The easiest way to use the pipeline is via the command line interface:
# Build a database from a raw text file
myspellchecker build --input raw_corpus.txt --output my_dictionary.db

# Build from multiple files with custom min frequency
myspellchecker build --input part1.txt part2.txt --min-frequency 5

# Create a sample database for testing
myspellchecker build --sample --output sample.db

Python API Usage

You can also invoke the pipeline programmatically:
from myspellchecker.data_pipeline import Pipeline, PipelineConfig

# Configure the pipeline
config = PipelineConfig(
    batch_size=50000,
    num_workers=4,
    min_frequency=2
)

# Initialize and run
pipeline = Pipeline(config=config)
pipeline.build_database(
    input_files=["corpus/news.txt", "corpus/wiki.txt"],
    database_path="my_dictionary.db"
)

Architecture

The pipeline executes in 4 distinct steps. It tracks file modification times to skip steps that are already up-to-date (Resume Capability).
1

Ingestion

  • Input: Raw text files (.txt, .csv, .tsv, .json, .jsonl, .parquet).
  • Process:
    • Reads files in chunks.
    • Normalizes text (Unicode normalization).
    • Splits into shards for parallel processing.
  • Output: raw_shards/*.arrow (Apache Arrow files).
2

Segmentation

  • Input: raw_shards/*.arrow
  • Process:
    • Iterates through shards.
    • Segments text into sentences and syllables using the configured word_engine.
      • Default: "myword" (both PipelineConfig and CLI)
    • Applies POS tagging using the configured pos_tagger (Rule-Based, Viterbi, or Transformer).
  • Output: segmented_corpus.arrow
3

Frequency Building

  • Input: segmented_corpus.arrow
  • Process:
    • Counts occurrences of Syllables, Words, Bigrams, and Trigrams.
    • Calculates POS tag probabilities (Unigram/Bigram/Trigram).
    • Filters items below min_frequency.
  • Output: TSV files (e.g., word_frequencies.tsv, bigram_probabilities.tsv).
4

Packaging

  • Input: TSV frequency files.
  • Process:
    • Creates SQLite schema.
    • Bulk loads data using transactions.
    • Optimizes database indices (VACUUM, ANALYZE).
  • Output: Final SQLite .db file.

Configuration

The PipelineConfig class supports fine-tuning:
ParameterDefaultDescription
min_frequency50Words appearing fewer times than this are discarded.
num_workersNone (auto-detect at runtime)Number of parallel processes for ingestion.
batch_size10,000Rows per Arrow batch.
disk_space_check_mb51200Minimum free disk space required in MB (50 GB).
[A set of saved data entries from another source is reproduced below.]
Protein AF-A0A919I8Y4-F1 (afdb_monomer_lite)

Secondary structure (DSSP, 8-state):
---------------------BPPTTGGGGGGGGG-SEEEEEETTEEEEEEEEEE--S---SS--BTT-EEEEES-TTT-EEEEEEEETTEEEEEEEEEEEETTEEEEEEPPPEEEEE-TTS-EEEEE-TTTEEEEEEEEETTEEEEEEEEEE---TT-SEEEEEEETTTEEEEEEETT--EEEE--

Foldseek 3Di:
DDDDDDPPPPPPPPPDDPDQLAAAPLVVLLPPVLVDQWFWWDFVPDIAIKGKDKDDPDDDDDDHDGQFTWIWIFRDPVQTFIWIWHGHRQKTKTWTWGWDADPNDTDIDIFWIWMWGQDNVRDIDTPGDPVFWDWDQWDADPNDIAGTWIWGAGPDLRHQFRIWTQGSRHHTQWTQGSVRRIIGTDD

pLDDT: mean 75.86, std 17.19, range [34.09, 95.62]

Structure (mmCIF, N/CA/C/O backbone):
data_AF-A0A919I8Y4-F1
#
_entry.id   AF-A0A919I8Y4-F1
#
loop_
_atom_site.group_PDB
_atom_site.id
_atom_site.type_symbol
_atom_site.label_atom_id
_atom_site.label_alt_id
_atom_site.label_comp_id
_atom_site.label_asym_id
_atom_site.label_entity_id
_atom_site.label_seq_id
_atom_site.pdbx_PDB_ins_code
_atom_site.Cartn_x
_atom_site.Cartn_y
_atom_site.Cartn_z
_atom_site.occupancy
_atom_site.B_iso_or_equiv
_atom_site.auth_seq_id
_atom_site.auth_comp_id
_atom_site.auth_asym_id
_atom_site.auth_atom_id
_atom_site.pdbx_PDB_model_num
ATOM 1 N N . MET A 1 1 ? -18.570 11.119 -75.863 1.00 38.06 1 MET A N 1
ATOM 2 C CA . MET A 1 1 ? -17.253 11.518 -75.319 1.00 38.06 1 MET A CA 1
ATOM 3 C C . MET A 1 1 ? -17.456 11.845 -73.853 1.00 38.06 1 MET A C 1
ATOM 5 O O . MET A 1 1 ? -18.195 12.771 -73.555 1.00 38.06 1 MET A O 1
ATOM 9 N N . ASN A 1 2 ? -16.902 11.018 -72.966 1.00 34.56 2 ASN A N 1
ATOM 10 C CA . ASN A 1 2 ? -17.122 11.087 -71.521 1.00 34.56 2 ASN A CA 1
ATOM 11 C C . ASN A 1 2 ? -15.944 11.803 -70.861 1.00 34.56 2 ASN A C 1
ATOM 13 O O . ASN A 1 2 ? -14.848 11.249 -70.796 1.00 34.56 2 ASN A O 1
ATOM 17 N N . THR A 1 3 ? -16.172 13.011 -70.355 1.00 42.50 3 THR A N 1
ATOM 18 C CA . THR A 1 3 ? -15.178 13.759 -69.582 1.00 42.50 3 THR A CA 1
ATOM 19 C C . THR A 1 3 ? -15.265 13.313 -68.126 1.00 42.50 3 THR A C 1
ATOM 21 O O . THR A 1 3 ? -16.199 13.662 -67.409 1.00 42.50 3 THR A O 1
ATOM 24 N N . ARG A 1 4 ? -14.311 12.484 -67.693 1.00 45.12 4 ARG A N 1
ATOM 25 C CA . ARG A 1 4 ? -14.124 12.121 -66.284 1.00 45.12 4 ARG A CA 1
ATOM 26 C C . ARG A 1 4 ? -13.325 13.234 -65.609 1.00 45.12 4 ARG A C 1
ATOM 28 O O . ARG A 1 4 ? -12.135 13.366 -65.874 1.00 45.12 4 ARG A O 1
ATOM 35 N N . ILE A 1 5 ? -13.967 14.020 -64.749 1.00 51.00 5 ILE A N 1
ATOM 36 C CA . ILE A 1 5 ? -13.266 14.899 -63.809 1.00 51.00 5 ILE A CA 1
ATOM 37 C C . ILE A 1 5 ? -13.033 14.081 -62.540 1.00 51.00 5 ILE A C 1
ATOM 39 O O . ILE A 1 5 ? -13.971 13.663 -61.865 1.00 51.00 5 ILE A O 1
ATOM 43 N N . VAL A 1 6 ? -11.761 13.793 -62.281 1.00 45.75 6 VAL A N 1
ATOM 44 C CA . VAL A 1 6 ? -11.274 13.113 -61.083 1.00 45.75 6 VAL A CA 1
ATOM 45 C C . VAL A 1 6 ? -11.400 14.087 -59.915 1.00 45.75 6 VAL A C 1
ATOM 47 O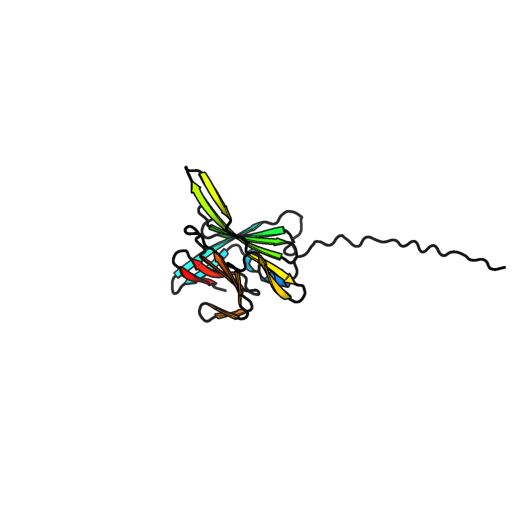 O . VAL A 1 6 ? -10.698 15.095 -59.866 1.00 45.75 6 VAL A O 1
ATOM 50 N N . LEU A 1 7 ? -12.315 13.802 -58.989 1.00 41.59 7 LEU A N 1
ATOM 51 C CA . LEU A 1 7 ? -12.426 14.527 -57.728 1.00 41.59 7 LEU A CA 1
ATOM 52 C C . LEU A 1 7 ? -11.283 14.062 -56.815 1.00 41.59 7 LEU A C 1
ATOM 54 O O . LEU A 1 7 ? -11.325 12.972 -56.247 1.00 41.59 7 LEU A O 1
ATOM 58 N N . PHE A 1 8 ? -10.235 14.874 -56.713 1.00 42.56 8 PHE A N 1
ATOM 59 C CA . PHE A 1 8 ? -9.163 14.678 -55.745 1.00 42.56 8 PHE A CA 1
ATOM 60 C C . PHE A 1 8 ? -9.695 15.120 -54.373 1.00 42.56 8 PHE A C 1
ATOM 62 O O . PHE A 1 8 ? -9.666 16.301 -54.029 1.00 42.56 8 PHE A O 1
ATOM 69 N N . VAL A 1 9 ? -10.262 14.181 -53.611 1.00 49.53 9 VAL A N 1
ATOM 70 C CA . VAL A 1 9 ? -10.590 14.395 -52.197 1.00 49.53 9 VAL A CA 1
ATOM 71 C C . VAL A 1 9 ? -9.263 14.461 -51.453 1.00 49.53 9 VAL A C 1
ATOM 73 O O . VAL A 1 9 ? -8.649 13.442 -51.141 1.00 49.53 9 VAL A O 1
ATOM 76 N N . LEU A 1 10 ? -8.792 15.686 -51.236 1.00 39.97 10 LEU A N 1
ATOM 77 C CA . LEU A 1 10 ? -7.668 15.989 -50.368 1.00 39.97 10 LEU A CA 1
ATOM 78 C C . LEU A 1 10 ? -8.099 15.631 -48.939 1.00 39.97 10 LEU A C 1
ATOM 80 O O . LEU A 1 10 ? -8.725 16.424 -48.238 1.00 39.97 10 LEU A O 1
ATOM 84 N N . ALA A 1 11 ? -7.837 14.387 -48.544 1.00 44.94 11 ALA A N 1
ATOM 85 C CA . ALA A 1 11 ? -7.988 13.917 -47.180 1.00 44.94 11 ALA A CA 1
ATOM 86 C C . ALA A 1 11 ? -6.965 14.655 -46.307 1.00 44.94 11 ALA A C 1
ATOM 88 O O . ALA A 1 11 ? -5.850 14.185 -46.083 1.00 44.94 11 ALA A O 1
ATOM 89 N N . CYS A 1 12 ? -7.342 15.839 -45.828 1.00 43.00 12 CYS A N 1
ATOM 90 C CA . CYS A 1 12 ? -6.725 16.449 -44.666 1.00 43.00 12 CYS A CA 1
ATOM 91 C C . CYS A 1 12 ? -7.021 15.543 -43.466 1.00 43.00 12 CYS A C 1
ATOM 93 O O . CYS A 1 12 ? -7.989 15.748 -42.739 1.00 43.00 12 CYS A O 1
ATOM 95 N N . PHE A 1 13 ? -6.178 14.526 -43.278 1.00 36.09 13 PHE A N 1
ATOM 96 C CA . PHE A 1 13 ? -5.929 13.926 -41.976 1.00 36.09 13 PHE A CA 1
ATOM 97 C C . PHE A 1 13 ? -5.397 15.040 -41.071 1.00 36.09 13 PHE A C 1
ATOM 99 O O . PHE A 1 13 ? -4.192 15.248 -40.934 1.00 36.09 13 PHE A O 1
ATOM 106 N N . THR A 1 14 ? -6.304 15.812 -40.479 1.00 42.62 14 THR A N 1
ATOM 107 C CA . THR A 1 14 ? -5.995 16.514 -39.245 1.00 42.62 14 THR A CA 1
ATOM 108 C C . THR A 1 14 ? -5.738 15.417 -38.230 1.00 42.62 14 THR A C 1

Set to 0 to disable.
keep_intermediateFalseIf True, temporary files are not deleted after success.

Incremental Updates

The pipeline supports Incremental Updates to add new data to an existing database without rebuilding from scratch:
myspellchecker build --incremental --input new_data.txt --output existing.db
This merges the new counts with the existing database statistics.

Curated Lexicon Support

You can mark specific words as trusted/curated (is_curated=1) in the database using the --curated-input option:
# Build with curated lexicon
myspellchecker build --input corpus.txt --output dictionary.db \
  --curated-input curated_lexicon.csv
The curated lexicon must be a CSV file with a word column header:
word
ဆေးရုံ
ဆရာဝန်
လူနာ
Priority hierarchy for is_curated flag:
  1. Words from POS seed file → is_curated=1 (with POS tags)
  2. Words from curated lexicon → is_curated=1
  3. Other corpus words → is_curated=0
Use the scripts/merge_vocabulary.py utility to prepare curated lexicons by merging and deduplicating vocabulary files from multiple sources. See Custom Dictionaries Guide for detailed usage examples.